My Master offered me friendship. .... the rest is history as they say.

Oh except that as the end of the 2 weeks approached I explained to my Master that I really wanted to stay with him. I did feel though a great deal of emotional discomfort knowing that I was being disloyal in this way to Senor. It is surprising really how entirely the role as a slave has penetrated through me. And so negotiations commenced with me as the messenger between Senor and my Master. It was so strange. Eventually Senor agreed to give me away to my Master. He did not want money. He did try to take me back as my Master cleverly predicted but my Master had already been prepared and so stopped the possibility.


I really know that it has value for me as a person.....

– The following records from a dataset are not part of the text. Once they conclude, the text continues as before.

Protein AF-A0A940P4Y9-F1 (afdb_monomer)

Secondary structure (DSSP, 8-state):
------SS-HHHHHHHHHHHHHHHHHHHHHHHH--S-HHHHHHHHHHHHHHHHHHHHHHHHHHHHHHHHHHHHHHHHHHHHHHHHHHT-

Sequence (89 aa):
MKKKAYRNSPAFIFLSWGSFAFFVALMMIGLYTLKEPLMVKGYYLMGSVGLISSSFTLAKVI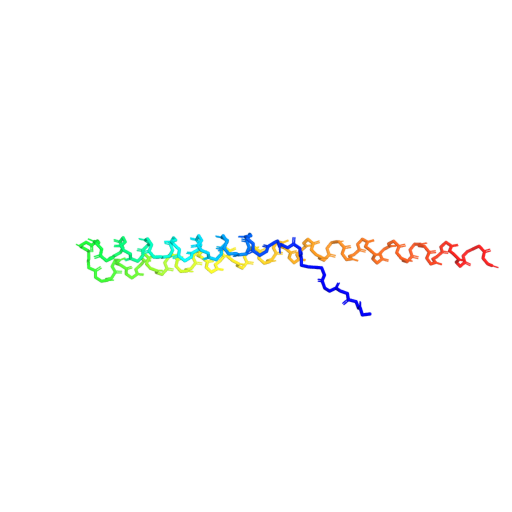RDNQEDEDRYNTLFRATTEEDEANNIK

Solvent-accessible surface area (backbone atoms only — not comparable to full-atom values): 5207 Å² total; per-residue (Å²): 132,90,77,83,80,71,93,64,56,71,68,58,55,50,51,55,54,50,52,52,53,50,54,55,49,51,51,53,53,53,61,67,70,48,95,67,60,70,70,61,55,47,53,52,51,52,52,52,53,51,49,54,53,50,52,55,48,51,54,46,52,56,50,51,54,51,54,51,52,55,50,50,54,53,52,52,50,52,54,51,51,51,54,53,58,59,74,76,107

Foldseek 3Di:
DDDDDDPDDPVVVCVVVVVVVVVVVVLVVVLVPDPDDPVVSVVSVVVVVVVVVVVVVVVVVVVVVVVVVVVVVVVVVVVVVVVVVVVVD

Structure (mmCIF, N/CA/C/O backbone):
data_AF-A0A940P4Y9-F1
#
_entry.id   AF-A0A940P4Y9-F1
#
loop_
_atom_site.group_PDB
_atom_site.id
_atom_site.type_symbol
_atom_site.label_atom_id
_atom_site.label_alt_id
_atom_site.label_comp_id
_atom_site.label_asym_id
_atom_site.label_entity_id
_atom_site.label_seq_id
_atom_site.pdbx_PDB_ins_code
_atom_site.Cartn_x
_atom_site.Cartn_y
_atom_site.Cartn_z
_atom_site.occupancy
_atom_site.B_iso_or_equiv
_atom_site.auth_seq_id
_atom_site.auth_comp_id
_atom_site.auth_asym_id
_atom_site.auth_atom_id
_atom_site.pdbx_PDB_model_num
ATOM 1 N N . MET A 1 1 ? -0.575 -19.205 -28.060 1.00 56.12 1 MET A N 1
ATOM 2 C CA . MET A 1 1 ? -1.288 -18.548 -26.938 1.00 56.12 1 MET A CA 1
ATOM 3 C C . MET A 1 1 ? -0.266 -17.781 -26.098 1.00 56.1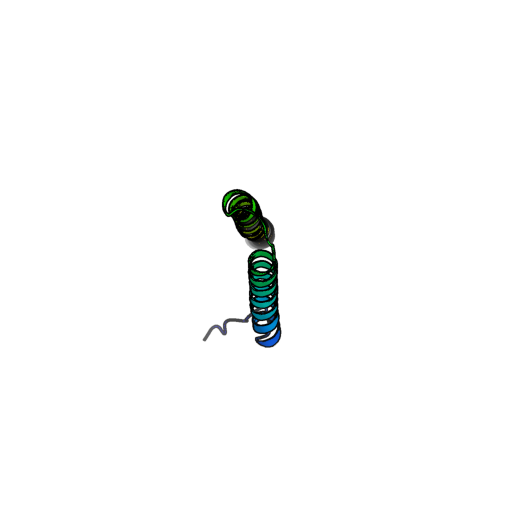2 1 MET A C 1
ATOM 5 O O . MET A 1 1 ? 0.682 -18.407 -25.643 1.00 56.12 1 MET A O 1
ATOM 9 N N . LYS A 1 2 ? -0.384 -16.453 -25.931 1.00 50.25 2 LYS A N 1
ATOM 10 C CA . LYS A 1 2 ? 0.535 -15.676 -25.069 1.00 50.25 2 LYS A CA 1
ATOM 11 C C . LYS A 1 2 ? 0.249 -16.026 -23.600 1.00 50.25 2 LYS A C 1
ATOM 13 O O . LYS A 1 2 ? -0.836 -15.736 -23.103 1.00 50.25 2 LYS A O 1
ATOM 18 N N . LYS A 1 3 ? 1.184 -16.700 -22.925 1.00 54.28 3 LYS A N 1
ATOM 19 C CA . LYS A 1 3 ? 1.045 -17.105 -21.517 1.00 54.28 3 LYS A CA 1
ATOM 20 C C . LYS A 1 3 ? 1.242 -15.866 -20.638 1.00 54.28 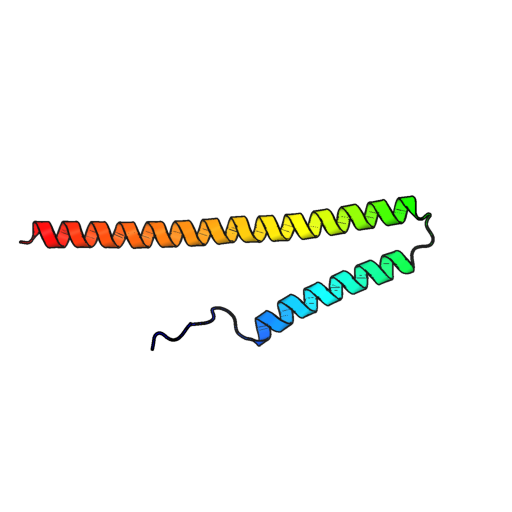3 LYS A C 1
ATOM 22 O O . LYS A 1 3 ? 2.290 -15.231 -20.718 1.00 54.28 3 LYS A O 1
ATOM 27 N N . LYS A 1 4 ? 0.247 -15.500 -19.822 1.00 57.41 4 LYS A N 1
ATOM 28 C CA . LYS A 1 4 ? 0.406 -14.428 -18.827 1.00 57.41 4 LYS A CA 1
ATOM 29 C C . LYS A 1 4 ? 1.432 -14.891 -17.790 1.00 57.41 4 LYS A C 1
ATOM 31 O O . LYS A 1 4 ? 1.175 -15.842 -17.055 1.00 57.41 4 LYS A O 1
ATOM 36 N N . ALA A 1 5 ? 2.599 -14.257 -17.765 1.00 62.56 5 ALA A N 1
ATOM 37 C CA . ALA A 1 5 ? 3.584 -14.467 -16.716 1.00 62.56 5 ALA A CA 1
ATOM 38 C C . ALA A 1 5 ? 3.147 -13.662 -15.485 1.00 62.56 5 ALA A C 1
ATOM 40 O O . ALA A 1 5 ? 3.145 -12.433 -15.503 1.00 62.56 5 ALA A O 1
ATOM 41 N N . TYR A 1 6 ? 2.723 -14.349 -14.426 1.00 66.81 6 TYR A N 1
ATOM 42 C CA . TYR A 1 6 ? 2.467 -13.705 -13.142 1.00 66.81 6 TYR A CA 1
ATOM 43 C C . TYR A 1 6 ? 3.816 -13.386 -12.490 1.00 66.81 6 TYR A C 1
ATOM 45 O O . TYR A 1 6 ? 4.607 -14.294 -12.249 1.00 66.81 6 TYR A O 1
ATOM 53 N N . ARG A 1 7 ? 4.082 -12.101 -12.215 1.00 69.19 7 ARG A N 1
ATOM 54 C CA . ARG A 1 7 ? 5.325 -11.643 -11.559 1.00 69.19 7 ARG A CA 1
ATOM 55 C C . ARG A 1 7 ? 5.505 -12.218 -10.150 1.00 69.19 7 ARG A C 1
ATOM 57 O O . ARG A 1 7 ? 6.633 -12.418 -9.723 1.00 69.19 7 ARG A O 1
ATOM 64 N N . ASN A 1 8 ? 4.405 -12.502 -9.449 1.00 76.81 8 ASN A N 1
ATOM 65 C CA . ASN A 1 8 ? 4.423 -12.969 -8.064 1.00 76.81 8 ASN A CA 1
ATOM 66 C C . ASN A 1 8 ? 3.902 -14.404 -7.961 1.00 76.81 8 ASN A C 1
ATOM 68 O O . ASN A 1 8 ? 2.855 -14.734 -8.521 1.00 76.81 8 ASN A O 1
ATOM 72 N N . SER A 1 9 ? 4.613 -15.237 -7.199 1.00 86.94 9 SER A N 1
ATOM 7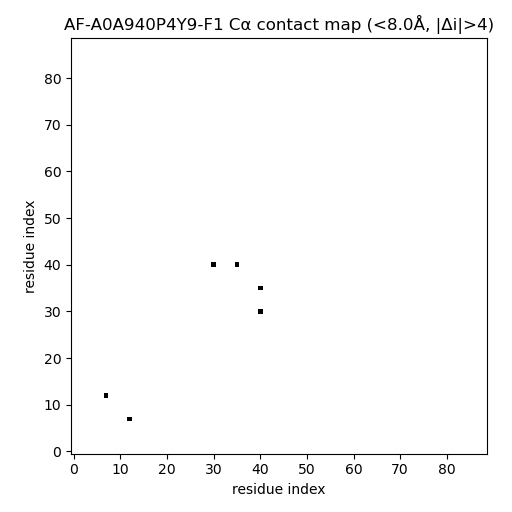3 C CA . SER A 1 9 ? 4.157 -16.587 -6.859 1.00 86.94 9 SER A CA 1
ATOM 74 C C . SER A 1 9 ? 2.866 -16.529 -6.021 1.00 86.94 9 SER A C 1
ATOM 76 O O . SER A 1 9 ? 2.727 -15.621 -5.193 1.00 86.94 9 SER A O 1
ATOM 78 N N . PRO A 1 10 ? 1.945 -17.504 -6.165 1.00 82.81 10 PRO A N 1
ATOM 79 C CA . PRO A 1 10 ? 0.738 -17.601 -5.342 1.00 82.81 10 PRO A CA 1
ATOM 80 C C . PRO A 1 10 ? 1.001 -17.499 -3.831 1.00 82.81 10 PRO A C 1
ATOM 82 O O . PRO A 1 10 ? 0.208 -16.897 -3.110 1.00 82.81 10 PRO A O 1
ATOM 85 N N . ALA A 1 11 ? 2.143 -18.013 -3.360 1.00 86.69 11 ALA A N 1
ATOM 86 C CA . ALA A 1 11 ? 2.544 -17.933 -1.955 1.00 86.69 11 ALA A CA 1
ATOM 87 C C . ALA A 1 11 ? 2.767 -16.486 -1.479 1.00 86.69 11 ALA A C 1
ATOM 89 O O . ALA A 1 11 ? 2.317 -16.115 -0.397 1.00 86.69 11 ALA A O 1
ATOM 90 N N . PHE A 1 12 ? 3.406 -15.646 -2.300 1.00 88.88 12 PHE A N 1
ATOM 91 C CA . PHE A 1 12 ? 3.628 -14.235 -1.970 1.00 88.88 12 PHE A CA 1
ATOM 92 C C . PHE A 1 12 ? 2.320 -13.444 -1.964 1.00 88.88 12 PHE A C 1
ATOM 94 O O . PHE A 1 12 ? 2.116 -12.613 -1.086 1.00 88.88 12 PHE A O 1
ATOM 101 N N . ILE A 1 13 ? 1.405 -13.742 -2.891 1.00 88.44 13 ILE A N 1
ATOM 102 C CA . ILE A 1 13 ? 0.082 -13.103 -2.932 1.00 88.44 13 ILE A CA 1
ATOM 103 C C . ILE A 1 13 ? -0.701 -13.423 -1.651 1.00 88.44 13 ILE A C 1
ATOM 105 O O . ILE A 1 13 ? -1.272 -12.520 -1.038 1.00 88.44 13 ILE A O 1
ATOM 109 N N . PHE A 1 14 ? -0.689 -14.690 -1.225 1.00 91.12 14 PHE A N 1
ATOM 110 C CA . PHE A 1 14 ? -1.341 -15.115 0.011 1.00 91.12 14 PHE A CA 1
ATOM 111 C C . PHE A 1 14 ? -0.710 -14.467 1.246 1.00 91.12 14 PHE A C 1
ATOM 113 O O . PHE A 1 14 ? -1.432 -13.977 2.108 1.00 91.12 14 PHE A O 1
ATOM 120 N N . LEU A 1 15 ? 0.622 -14.396 1.316 1.00 93.12 15 LEU A N 1
ATOM 121 C CA . LEU A 1 15 ? 1.328 -13.745 2.420 1.00 93.12 15 LEU A CA 1
ATOM 122 C C . LEU A 1 15 ? 0.990 -12.249 2.521 1.00 93.12 15 LEU A C 1
ATOM 124 O O . LEU A 1 15 ? 0.738 -11.748 3.618 1.00 93.12 15 LEU A O 1
ATOM 128 N N . SER A 1 16 ? 0.946 -11.530 1.395 1.00 90.44 16 SER A N 1
ATOM 129 C CA . SER A 1 16 ? 0.597 -10.105 1.381 1.00 90.44 16 SER A CA 1
ATOM 130 C C . SER A 1 16 ? -0.831 -9.861 1.872 1.00 90.44 16 SER A C 1
ATOM 132 O O . SER A 1 16 ? -1.045 -9.018 2.740 1.00 90.44 16 SER A O 1
ATOM 134 N N . TRP A 1 17 ? -1.809 -10.623 1.375 1.00 91.12 17 TRP A N 1
ATOM 135 C CA . TRP A 1 17 ? -3.200 -10.488 1.821 1.00 91.12 17 TRP A CA 1
ATOM 136 C C . TRP A 1 17 ? -3.417 -10.980 3.256 1.00 91.12 17 TRP A C 1
ATOM 138 O O . TRP A 1 17 ? -4.143 -10.345 4.019 1.00 91.12 17 TRP A O 1
ATOM 148 N N . GLY A 1 18 ? -2.759 -12.075 3.639 1.00 95.19 18 GLY A N 1
ATOM 149 C CA . GLY A 1 18 ? -2.835 -12.650 4.978 1.00 95.19 18 GLY A CA 1
ATOM 150 C C . GLY A 1 18 ? -2.269 -11.716 6.044 1.00 95.19 18 GLY A C 1
ATOM 151 O O . GLY A 1 18 ? -2.929 -11.465 7.047 1.00 95.19 18 GLY A O 1
ATOM 152 N N . SER A 1 19 ? -1.086 -11.141 5.806 1.00 93.31 19 SER A N 1
ATOM 153 C CA . SER A 1 19 ? -0.479 -10.168 6.726 1.00 93.31 19 SER A CA 1
ATOM 154 C C . SER A 1 19 ? -1.315 -8.893 6.842 1.00 93.31 19 SER A C 1
ATOM 156 O O . SER A 1 19 ? -1.562 -8.433 7.954 1.00 93.31 19 SER A O 1
ATOM 158 N N . PHE A 1 20 ? -1.834 -8.367 5.729 1.00 92.75 20 PHE A N 1
ATOM 159 C CA . PHE A 1 20 ? -2.724 -7.207 5.759 1.00 92.75 20 PHE A CA 1
ATOM 160 C C . PHE A 1 20 ? -3.971 -7.460 6.620 1.00 92.75 20 PHE A C 1
ATOM 162 O O . PHE A 1 20 ? -4.252 -6.691 7.540 1.00 92.75 20 PHE A O 1
ATOM 169 N N . ALA A 1 21 ? -4.682 -8.566 6.380 1.00 94.00 21 ALA A N 1
ATOM 170 C CA . ALA A 1 21 ? -5.866 -8.926 7.160 1.00 94.00 21 ALA A CA 1
ATOM 171 C C . ALA A 1 21 ? -5.536 -9.144 8.646 1.00 94.00 21 ALA A C 1
ATOM 173 O O . ALA A 1 21 ? -6.284 -8.707 9.521 1.00 94.00 21 ALA A O 1
ATOM 174 N N . PHE A 1 22 ? -4.393 -9.768 8.934 1.00 95.81 22 PHE A N 1
ATOM 175 C CA . PHE A 1 22 ? -3.923 -10.012 10.293 1.00 95.81 22 PHE A CA 1
ATOM 176 C C . PHE A 1 22 ? -3.679 -8.710 11.071 1.00 95.81 22 PHE A C 1
ATOM 178 O O . PHE A 1 22 ? -4.167 -8.564 12.192 1.00 95.81 22 PHE A O 1
ATOM 185 N N . PHE A 1 23 ? -2.999 -7.725 10.475 1.00 93.75 23 PHE A N 1
ATOM 186 C CA . PHE A 1 23 ? -2.764 -6.431 11.126 1.00 93.75 23 PHE A CA 1
ATOM 187 C C . PHE A 1 23 ? -4.042 -5.600 11.285 1.00 93.75 23 PHE A C 1
ATOM 189 O O . PHE A 1 23 ? -4.223 -4.956 12.319 1.00 93.75 23 PHE A O 1
ATOM 196 N N . VAL A 1 24 ? -4.962 -5.648 10.315 1.00 93.31 24 VAL A N 1
ATOM 197 C CA . VAL A 1 24 ? -6.283 -5.009 10.448 1.00 93.31 24 VAL A CA 1
ATOM 198 C C . VAL A 1 24 ? -7.064 -5.618 11.617 1.00 93.31 24 VAL A C 1
ATOM 200 O O . VAL A 1 24 ? -7.631 -4.883 12.427 1.00 93.31 24 VAL A O 1
ATOM 203 N N . ALA A 1 25 ? -7.050 -6.947 11.757 1.00 94.25 25 ALA A N 1
ATOM 204 C CA . ALA A 1 25 ? -7.694 -7.634 12.873 1.00 94.25 25 ALA A CA 1
ATOM 205 C C . ALA A 1 25 ? -7.063 -7.258 14.223 1.00 94.25 25 ALA A C 1
ATOM 207 O O . ALA A 1 25 ? -7.790 -6.955 15.169 1.00 94.25 25 ALA A O 1
ATOM 208 N N . LEU A 1 26 ? -5.728 -7.200 14.308 1.00 93.31 26 LEU A N 1
ATOM 209 C CA . LEU A 1 26 ? -5.027 -6.744 15.513 1.00 93.31 26 LEU A CA 1
ATOM 210 C C . LEU A 1 26 ? -5.423 -5.316 15.907 1.00 93.31 26 LEU A C 1
ATOM 212 O O . LEU A 1 26 ? -5.682 -5.066 17.084 1.00 93.31 26 LEU A O 1
ATOM 216 N N . MET A 1 27 ? -5.537 -4.398 14.941 1.00 92.00 27 MET A N 1
ATOM 217 C CA . MET A 1 27 ? -6.003 -3.033 15.210 1.00 92.00 27 MET A CA 1
ATOM 218 C C . MET A 1 27 ? -7.430 -3.011 15.766 1.00 92.00 27 MET A C 1
ATOM 220 O O . MET A 1 27 ? -7.697 -2.322 16.750 1.00 92.00 27 MET A O 1
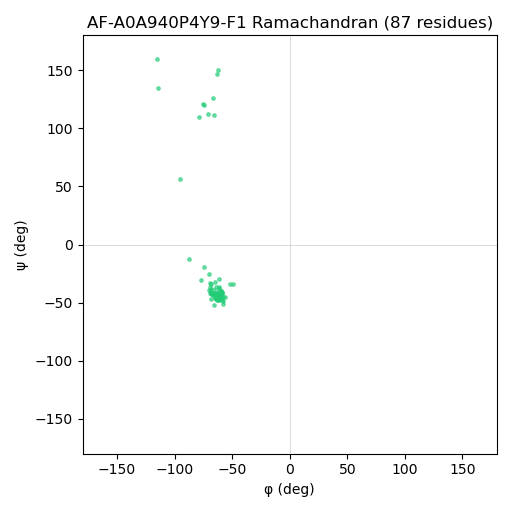ATOM 224 N N . MET A 1 28 ? -8.339 -3.795 15.181 1.00 89.56 28 MET A N 1
ATOM 225 C CA . MET A 1 28 ? -9.724 -3.898 15.654 1.00 89.56 28 MET A CA 1
ATOM 226 C C . MET A 1 28 ? -9.809 -4.470 17.076 1.00 89.56 28 MET A C 1
ATOM 228 O O . MET A 1 28 ? -10.546 -3.939 17.907 1.00 89.56 28 MET A O 1
ATOM 232 N N . ILE A 1 29 ? -9.026 -5.509 17.384 1.00 92.69 29 ILE A N 1
ATOM 233 C CA . ILE A 1 29 ? -8.956 -6.108 18.727 1.00 92.69 29 ILE A CA 1
ATOM 234 C C . ILE A 1 29 ? -8.383 -5.108 19.742 1.00 92.69 29 ILE A C 1
ATOM 236 O O . ILE A 1 29 ? -8.918 -4.974 20.848 1.00 92.69 29 ILE A O 1
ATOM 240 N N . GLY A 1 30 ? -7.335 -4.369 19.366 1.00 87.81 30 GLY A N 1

Senor had taught me that there could be no bad feelings for any reason. If I so much as mentioned a bad feeling, he would remind me that it was not permitted and then would change the situation with immediate effect. Unless of course I could change the feeling myself. If I felt bad enough that I had caused him inconvenience, I was of course able to alter my feeling.

I can see how this serves a valuable purpose.

I also see how easy I developed a devotion and love for Senor to begin with but more wholesomely with my Master. He takes care of me and is loving in every decision he makes for me. In return I have developed love and respect.

Mainly with sexual requirements - I am to be available at all times and when I remind myself f this or am reminded I am instantly aroused anyway. The arousal has developed through a sort of conditioning I think. This I will not go into detail about but suffice to say I undertake the requirements of me, which become an arousal. The simply to be reminded I am open and available. My Master is masterful at ensuring I am very satisfied when taking my availability to him. And so I feel even more conditioned and my willingness to be available is complete.

Where I am today?
Well I love to be my Master's slave. We are however, more than slave and Master. I know at all times I am my Master's slave but I forget as I am learning. My own everyday insecurities and inadequacies for example have been triggered as a result of how my Master is. And forgetting my position as well as us negotiating how we are in our relationship has resulted in me forgetting how to be. Negotiating, disagreeing etc.
I have had bed feelings. Thankfully my Master is patient and tolerant with me and probably because he also loves me.
I am very thankful to my Master for the way he is with me whilst he is teaching me to be his slave.

Of course this is only one element of me so I hope to try and gain some clarity about all of this as I continue to write to you here.